**Activity:** From the entries below, output the line with "ATOM 16 C C" and each following line up to and including the line with "ATOM 42 O O", exactly as written.

Dataset records:
+-------+
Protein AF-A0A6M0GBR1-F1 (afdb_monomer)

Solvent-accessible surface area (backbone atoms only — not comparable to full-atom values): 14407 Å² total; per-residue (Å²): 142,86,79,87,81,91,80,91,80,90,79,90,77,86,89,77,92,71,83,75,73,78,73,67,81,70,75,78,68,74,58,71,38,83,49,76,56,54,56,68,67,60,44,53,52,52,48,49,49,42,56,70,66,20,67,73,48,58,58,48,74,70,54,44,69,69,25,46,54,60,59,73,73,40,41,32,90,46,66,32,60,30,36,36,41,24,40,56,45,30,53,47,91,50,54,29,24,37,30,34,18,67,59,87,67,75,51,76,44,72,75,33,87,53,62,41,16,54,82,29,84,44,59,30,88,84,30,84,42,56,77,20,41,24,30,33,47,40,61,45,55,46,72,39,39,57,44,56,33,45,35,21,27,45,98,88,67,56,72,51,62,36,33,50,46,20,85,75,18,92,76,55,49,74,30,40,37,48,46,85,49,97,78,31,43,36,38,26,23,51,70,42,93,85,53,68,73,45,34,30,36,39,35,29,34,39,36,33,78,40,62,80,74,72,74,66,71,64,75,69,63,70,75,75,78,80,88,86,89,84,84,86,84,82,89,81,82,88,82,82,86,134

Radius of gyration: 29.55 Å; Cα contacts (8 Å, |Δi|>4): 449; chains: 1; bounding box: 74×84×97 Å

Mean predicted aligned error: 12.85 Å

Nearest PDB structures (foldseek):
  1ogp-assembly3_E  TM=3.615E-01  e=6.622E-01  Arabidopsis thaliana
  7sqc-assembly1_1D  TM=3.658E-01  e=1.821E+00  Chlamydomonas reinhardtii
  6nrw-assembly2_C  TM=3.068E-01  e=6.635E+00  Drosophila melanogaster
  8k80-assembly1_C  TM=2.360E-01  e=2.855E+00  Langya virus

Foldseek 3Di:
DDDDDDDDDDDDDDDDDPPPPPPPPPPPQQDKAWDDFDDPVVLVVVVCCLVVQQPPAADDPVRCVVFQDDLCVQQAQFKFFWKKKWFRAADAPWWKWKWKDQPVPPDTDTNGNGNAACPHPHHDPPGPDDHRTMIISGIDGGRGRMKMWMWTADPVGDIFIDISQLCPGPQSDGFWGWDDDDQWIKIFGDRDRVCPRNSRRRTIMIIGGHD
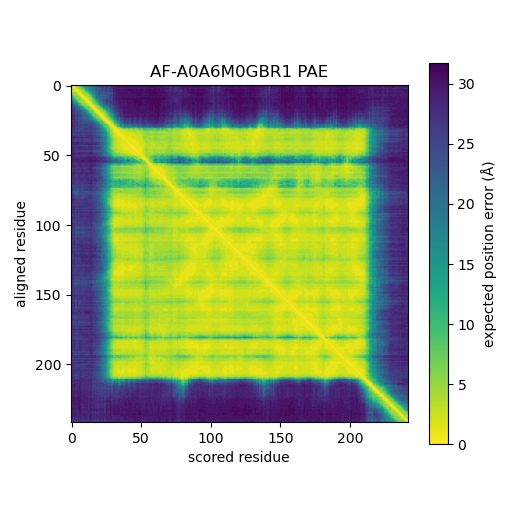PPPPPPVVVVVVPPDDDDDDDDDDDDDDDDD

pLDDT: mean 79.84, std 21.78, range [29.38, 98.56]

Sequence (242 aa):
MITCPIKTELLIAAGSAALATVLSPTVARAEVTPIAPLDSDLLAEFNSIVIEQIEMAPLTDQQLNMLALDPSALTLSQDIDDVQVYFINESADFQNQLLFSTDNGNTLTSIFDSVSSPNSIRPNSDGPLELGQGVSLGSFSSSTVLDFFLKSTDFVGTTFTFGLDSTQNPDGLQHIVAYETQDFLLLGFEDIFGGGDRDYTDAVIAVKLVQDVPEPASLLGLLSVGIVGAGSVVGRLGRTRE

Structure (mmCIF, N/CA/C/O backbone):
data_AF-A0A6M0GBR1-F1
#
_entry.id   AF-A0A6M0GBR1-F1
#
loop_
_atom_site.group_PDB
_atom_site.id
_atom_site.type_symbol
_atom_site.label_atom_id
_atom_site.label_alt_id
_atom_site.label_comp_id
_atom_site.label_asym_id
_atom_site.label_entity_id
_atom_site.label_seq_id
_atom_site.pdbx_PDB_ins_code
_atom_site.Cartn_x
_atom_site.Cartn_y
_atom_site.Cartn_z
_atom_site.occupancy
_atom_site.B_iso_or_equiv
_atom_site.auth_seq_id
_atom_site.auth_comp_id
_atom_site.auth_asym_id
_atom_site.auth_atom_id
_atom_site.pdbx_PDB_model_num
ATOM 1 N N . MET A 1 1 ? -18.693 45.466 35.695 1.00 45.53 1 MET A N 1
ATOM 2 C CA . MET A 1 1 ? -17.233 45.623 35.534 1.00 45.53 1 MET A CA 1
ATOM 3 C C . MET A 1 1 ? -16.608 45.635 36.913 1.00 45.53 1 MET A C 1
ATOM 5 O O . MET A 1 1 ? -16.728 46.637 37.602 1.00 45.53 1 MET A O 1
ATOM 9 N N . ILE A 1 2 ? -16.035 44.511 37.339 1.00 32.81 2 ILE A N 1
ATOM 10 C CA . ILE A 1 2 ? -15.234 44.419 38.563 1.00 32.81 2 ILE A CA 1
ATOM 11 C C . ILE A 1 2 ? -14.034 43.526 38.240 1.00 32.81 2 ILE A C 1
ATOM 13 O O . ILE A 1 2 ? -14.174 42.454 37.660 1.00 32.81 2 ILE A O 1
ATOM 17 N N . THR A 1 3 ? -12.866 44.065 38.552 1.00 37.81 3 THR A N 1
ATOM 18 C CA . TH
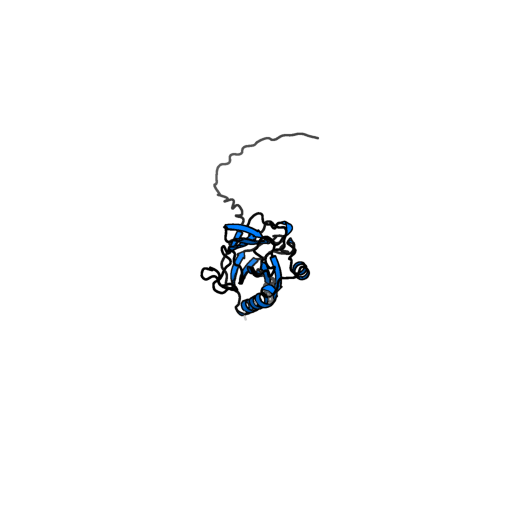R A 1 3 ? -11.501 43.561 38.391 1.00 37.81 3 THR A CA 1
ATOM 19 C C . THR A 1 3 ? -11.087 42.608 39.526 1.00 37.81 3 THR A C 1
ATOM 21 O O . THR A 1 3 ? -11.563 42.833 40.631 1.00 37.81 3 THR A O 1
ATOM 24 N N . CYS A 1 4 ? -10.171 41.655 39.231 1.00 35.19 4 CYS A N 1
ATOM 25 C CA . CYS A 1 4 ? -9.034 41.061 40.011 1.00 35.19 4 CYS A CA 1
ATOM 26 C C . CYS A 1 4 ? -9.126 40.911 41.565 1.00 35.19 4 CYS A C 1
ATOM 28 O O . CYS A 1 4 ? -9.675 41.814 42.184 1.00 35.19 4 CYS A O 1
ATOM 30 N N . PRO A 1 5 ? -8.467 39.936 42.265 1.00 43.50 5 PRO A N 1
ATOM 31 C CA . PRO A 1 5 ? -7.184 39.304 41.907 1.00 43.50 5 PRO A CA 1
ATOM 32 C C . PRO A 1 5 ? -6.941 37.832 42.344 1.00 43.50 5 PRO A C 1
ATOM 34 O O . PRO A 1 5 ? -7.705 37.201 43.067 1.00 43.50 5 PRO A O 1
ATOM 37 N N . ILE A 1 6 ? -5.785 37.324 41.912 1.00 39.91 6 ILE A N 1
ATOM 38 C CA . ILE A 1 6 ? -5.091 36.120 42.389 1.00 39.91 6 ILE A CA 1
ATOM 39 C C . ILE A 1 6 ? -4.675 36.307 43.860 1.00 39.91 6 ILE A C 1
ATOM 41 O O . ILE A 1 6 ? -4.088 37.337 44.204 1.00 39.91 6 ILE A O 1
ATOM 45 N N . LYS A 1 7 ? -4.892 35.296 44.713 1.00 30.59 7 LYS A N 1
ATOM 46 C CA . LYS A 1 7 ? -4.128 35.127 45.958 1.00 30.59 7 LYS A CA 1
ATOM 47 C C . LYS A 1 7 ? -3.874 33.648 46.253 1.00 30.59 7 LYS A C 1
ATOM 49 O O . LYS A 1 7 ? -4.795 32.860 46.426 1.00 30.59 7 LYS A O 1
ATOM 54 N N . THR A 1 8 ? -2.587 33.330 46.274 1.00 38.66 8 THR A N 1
+-------+
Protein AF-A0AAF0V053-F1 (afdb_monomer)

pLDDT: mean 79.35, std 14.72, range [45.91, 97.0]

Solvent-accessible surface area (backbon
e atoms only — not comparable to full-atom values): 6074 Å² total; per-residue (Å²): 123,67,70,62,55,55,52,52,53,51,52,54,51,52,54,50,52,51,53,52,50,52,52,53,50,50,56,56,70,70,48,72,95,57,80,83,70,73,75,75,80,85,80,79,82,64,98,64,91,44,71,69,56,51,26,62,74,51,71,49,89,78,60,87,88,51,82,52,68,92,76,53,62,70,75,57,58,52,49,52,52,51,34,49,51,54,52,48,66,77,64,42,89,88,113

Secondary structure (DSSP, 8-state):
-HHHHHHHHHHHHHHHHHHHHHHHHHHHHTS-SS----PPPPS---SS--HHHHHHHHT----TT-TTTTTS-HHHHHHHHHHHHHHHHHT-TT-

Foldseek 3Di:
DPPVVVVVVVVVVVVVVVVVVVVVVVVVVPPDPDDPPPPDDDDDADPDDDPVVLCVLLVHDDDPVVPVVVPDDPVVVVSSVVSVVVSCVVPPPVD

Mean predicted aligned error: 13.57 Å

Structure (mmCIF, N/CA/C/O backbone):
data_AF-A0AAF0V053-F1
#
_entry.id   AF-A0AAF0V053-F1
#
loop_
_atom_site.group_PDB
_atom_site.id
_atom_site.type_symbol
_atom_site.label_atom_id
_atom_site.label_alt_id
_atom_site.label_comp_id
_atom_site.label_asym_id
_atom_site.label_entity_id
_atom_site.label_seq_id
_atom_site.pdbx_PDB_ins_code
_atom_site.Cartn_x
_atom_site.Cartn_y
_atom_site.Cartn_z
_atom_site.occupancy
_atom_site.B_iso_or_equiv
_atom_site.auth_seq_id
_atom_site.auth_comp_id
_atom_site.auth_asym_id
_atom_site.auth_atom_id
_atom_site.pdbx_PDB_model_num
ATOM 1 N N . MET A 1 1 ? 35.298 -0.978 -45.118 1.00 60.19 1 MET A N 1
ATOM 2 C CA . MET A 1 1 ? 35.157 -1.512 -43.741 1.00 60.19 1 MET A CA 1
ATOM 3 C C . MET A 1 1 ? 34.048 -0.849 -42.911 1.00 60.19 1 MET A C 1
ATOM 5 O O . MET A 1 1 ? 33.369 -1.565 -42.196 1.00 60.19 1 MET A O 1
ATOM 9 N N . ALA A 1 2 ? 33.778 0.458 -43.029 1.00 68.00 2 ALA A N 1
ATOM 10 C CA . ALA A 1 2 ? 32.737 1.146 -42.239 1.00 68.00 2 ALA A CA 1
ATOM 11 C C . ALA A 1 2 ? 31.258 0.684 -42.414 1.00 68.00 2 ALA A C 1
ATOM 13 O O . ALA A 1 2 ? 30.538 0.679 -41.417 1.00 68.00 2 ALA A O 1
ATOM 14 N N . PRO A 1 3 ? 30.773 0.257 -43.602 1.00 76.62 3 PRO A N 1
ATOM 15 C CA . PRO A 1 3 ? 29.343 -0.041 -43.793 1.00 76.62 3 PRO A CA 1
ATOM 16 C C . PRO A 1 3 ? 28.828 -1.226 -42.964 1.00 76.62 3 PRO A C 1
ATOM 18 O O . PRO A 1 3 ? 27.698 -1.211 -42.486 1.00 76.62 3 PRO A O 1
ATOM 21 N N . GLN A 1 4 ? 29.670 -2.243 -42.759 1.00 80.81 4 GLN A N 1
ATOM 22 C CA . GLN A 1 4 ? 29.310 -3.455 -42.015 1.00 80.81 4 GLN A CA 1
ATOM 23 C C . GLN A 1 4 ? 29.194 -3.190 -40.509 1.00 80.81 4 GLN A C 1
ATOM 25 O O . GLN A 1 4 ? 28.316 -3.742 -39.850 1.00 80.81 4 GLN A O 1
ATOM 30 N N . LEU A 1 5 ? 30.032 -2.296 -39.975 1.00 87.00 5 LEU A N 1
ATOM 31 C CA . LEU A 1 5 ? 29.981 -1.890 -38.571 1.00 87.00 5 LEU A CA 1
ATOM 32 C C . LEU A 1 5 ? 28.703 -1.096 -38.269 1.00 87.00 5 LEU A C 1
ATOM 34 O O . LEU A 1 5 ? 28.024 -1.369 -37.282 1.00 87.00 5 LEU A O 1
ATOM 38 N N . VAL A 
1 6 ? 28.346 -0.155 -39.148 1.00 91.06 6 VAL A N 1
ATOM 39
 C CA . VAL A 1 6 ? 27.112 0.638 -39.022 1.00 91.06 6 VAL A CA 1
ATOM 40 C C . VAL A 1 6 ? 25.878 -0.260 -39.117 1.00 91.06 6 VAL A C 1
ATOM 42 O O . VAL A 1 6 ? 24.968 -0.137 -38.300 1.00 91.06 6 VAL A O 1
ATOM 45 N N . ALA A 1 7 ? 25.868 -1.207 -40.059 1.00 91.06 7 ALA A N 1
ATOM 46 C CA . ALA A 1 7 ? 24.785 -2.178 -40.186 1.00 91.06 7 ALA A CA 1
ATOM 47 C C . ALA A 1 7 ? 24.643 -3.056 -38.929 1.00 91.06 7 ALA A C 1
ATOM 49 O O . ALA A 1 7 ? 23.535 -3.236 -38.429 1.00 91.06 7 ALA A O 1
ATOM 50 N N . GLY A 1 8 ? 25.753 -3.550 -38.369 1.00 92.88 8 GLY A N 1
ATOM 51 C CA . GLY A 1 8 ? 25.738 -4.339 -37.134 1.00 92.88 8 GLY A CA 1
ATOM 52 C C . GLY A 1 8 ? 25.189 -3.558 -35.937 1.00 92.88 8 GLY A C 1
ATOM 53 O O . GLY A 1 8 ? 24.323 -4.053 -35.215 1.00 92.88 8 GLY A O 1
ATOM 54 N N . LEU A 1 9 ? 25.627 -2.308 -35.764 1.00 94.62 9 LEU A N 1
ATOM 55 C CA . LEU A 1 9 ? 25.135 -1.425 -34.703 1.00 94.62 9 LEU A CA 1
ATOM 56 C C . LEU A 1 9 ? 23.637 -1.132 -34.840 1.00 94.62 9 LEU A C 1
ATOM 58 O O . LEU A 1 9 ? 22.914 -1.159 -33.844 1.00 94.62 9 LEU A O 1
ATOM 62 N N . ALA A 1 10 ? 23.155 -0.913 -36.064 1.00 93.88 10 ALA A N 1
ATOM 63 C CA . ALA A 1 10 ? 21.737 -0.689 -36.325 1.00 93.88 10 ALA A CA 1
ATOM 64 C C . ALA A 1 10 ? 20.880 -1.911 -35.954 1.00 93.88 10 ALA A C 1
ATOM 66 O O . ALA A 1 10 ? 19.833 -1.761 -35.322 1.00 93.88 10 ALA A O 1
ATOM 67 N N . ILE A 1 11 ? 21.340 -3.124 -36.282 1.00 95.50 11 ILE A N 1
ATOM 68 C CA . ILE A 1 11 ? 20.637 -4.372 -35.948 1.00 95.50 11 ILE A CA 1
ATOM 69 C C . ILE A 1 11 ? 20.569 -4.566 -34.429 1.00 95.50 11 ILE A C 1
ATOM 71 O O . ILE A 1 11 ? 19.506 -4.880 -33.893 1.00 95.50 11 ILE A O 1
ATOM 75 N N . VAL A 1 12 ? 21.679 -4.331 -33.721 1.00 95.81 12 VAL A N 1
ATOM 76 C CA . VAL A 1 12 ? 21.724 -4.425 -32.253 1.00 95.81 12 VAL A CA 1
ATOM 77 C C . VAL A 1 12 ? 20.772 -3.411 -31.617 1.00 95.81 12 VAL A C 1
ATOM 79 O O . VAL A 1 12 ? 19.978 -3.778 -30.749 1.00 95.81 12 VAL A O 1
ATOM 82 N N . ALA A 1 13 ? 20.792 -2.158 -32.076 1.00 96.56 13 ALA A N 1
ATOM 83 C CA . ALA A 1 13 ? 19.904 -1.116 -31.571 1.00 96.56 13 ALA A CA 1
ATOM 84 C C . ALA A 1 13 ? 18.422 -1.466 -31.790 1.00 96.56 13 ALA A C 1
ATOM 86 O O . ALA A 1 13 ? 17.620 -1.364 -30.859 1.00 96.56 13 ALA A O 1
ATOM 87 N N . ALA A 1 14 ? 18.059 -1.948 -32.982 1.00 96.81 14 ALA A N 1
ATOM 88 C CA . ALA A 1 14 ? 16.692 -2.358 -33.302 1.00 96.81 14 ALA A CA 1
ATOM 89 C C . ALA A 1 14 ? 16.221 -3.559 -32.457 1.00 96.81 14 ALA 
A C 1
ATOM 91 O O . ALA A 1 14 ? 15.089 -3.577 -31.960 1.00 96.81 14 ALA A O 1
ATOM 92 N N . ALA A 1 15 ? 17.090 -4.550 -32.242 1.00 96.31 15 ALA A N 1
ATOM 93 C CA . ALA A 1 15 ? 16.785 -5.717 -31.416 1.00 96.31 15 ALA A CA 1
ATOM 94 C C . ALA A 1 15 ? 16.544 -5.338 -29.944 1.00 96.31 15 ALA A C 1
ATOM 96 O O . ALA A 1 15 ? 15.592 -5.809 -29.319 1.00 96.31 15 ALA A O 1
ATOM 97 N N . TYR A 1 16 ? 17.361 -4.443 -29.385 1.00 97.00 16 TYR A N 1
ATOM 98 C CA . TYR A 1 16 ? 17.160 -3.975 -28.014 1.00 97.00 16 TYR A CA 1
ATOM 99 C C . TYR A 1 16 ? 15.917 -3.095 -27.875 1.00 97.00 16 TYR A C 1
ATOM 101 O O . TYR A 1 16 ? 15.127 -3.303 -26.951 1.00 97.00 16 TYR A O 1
+-------+
**Task answer:**
ATOM 16 C C . PRO A 1 3 ? 28.828 -1.226 -42.964 1.00 76.62 3 PRO A C 1
ATOM 18 O O . PRO A 1 3 ? 27.698 -1.211 -42.486 1.00 76.62 3 PRO A O 1
ATOM 21 N N . GLN A 1 4 ? 29.670 -2.243 -42.759 1.00 80.81 4 GLN A N 1
ATOM 22 C CA . GLN A 1 4 ? 29.310 -3.455 -42.015 1.00 80.81 4 GLN A CA 1
ATOM 23 C C . GLN A 1 4 ? 29.194 -3.190 -40.509 1.00 80.81 4 GLN A C 1
ATOM 25 O O . GLN A 1 4 ? 28.316 -3.742 -39.850 1.00 80.81 4 GLN A O 1
ATOM 30 N N . LEU A 1 5 ? 30.032 -2.296 -39.975 1.00 87.00 5 LEU A N 1
ATOM 31 C CA . LEU A 1 5 ? 29.981 -1.890 -38.571 1.00 87.00 5 LEU A CA 1
ATOM 32 C C . LEU A 1 5 ? 28.703 -1.096 -38.269 1.00 87.00 5 LEU A C 1
ATOM 34 O O . LEU A 1 5 ? 28.024 -1.369 -37.282 1.00 87.00 5 LEU A O 1
ATOM 38 N N . VAL A 
1 6 ? 28.346 -0.155 -39.148 1.00 91.06 6 VAL A N 1
ATOM 39
 C CA . VAL A 1 6 ? 27.112 0.638 -39.022 1.00 91.06 6 VAL A CA 1
ATOM 40 C C . VAL A 1 6 ? 25.878 -0.260 -39.117 1.00 91.06 6 VAL A C 1
ATOM 42 O O . VAL A 1 6 ? 24.968 -0.137 -38.300 1.00 91.06 6 VAL A O 1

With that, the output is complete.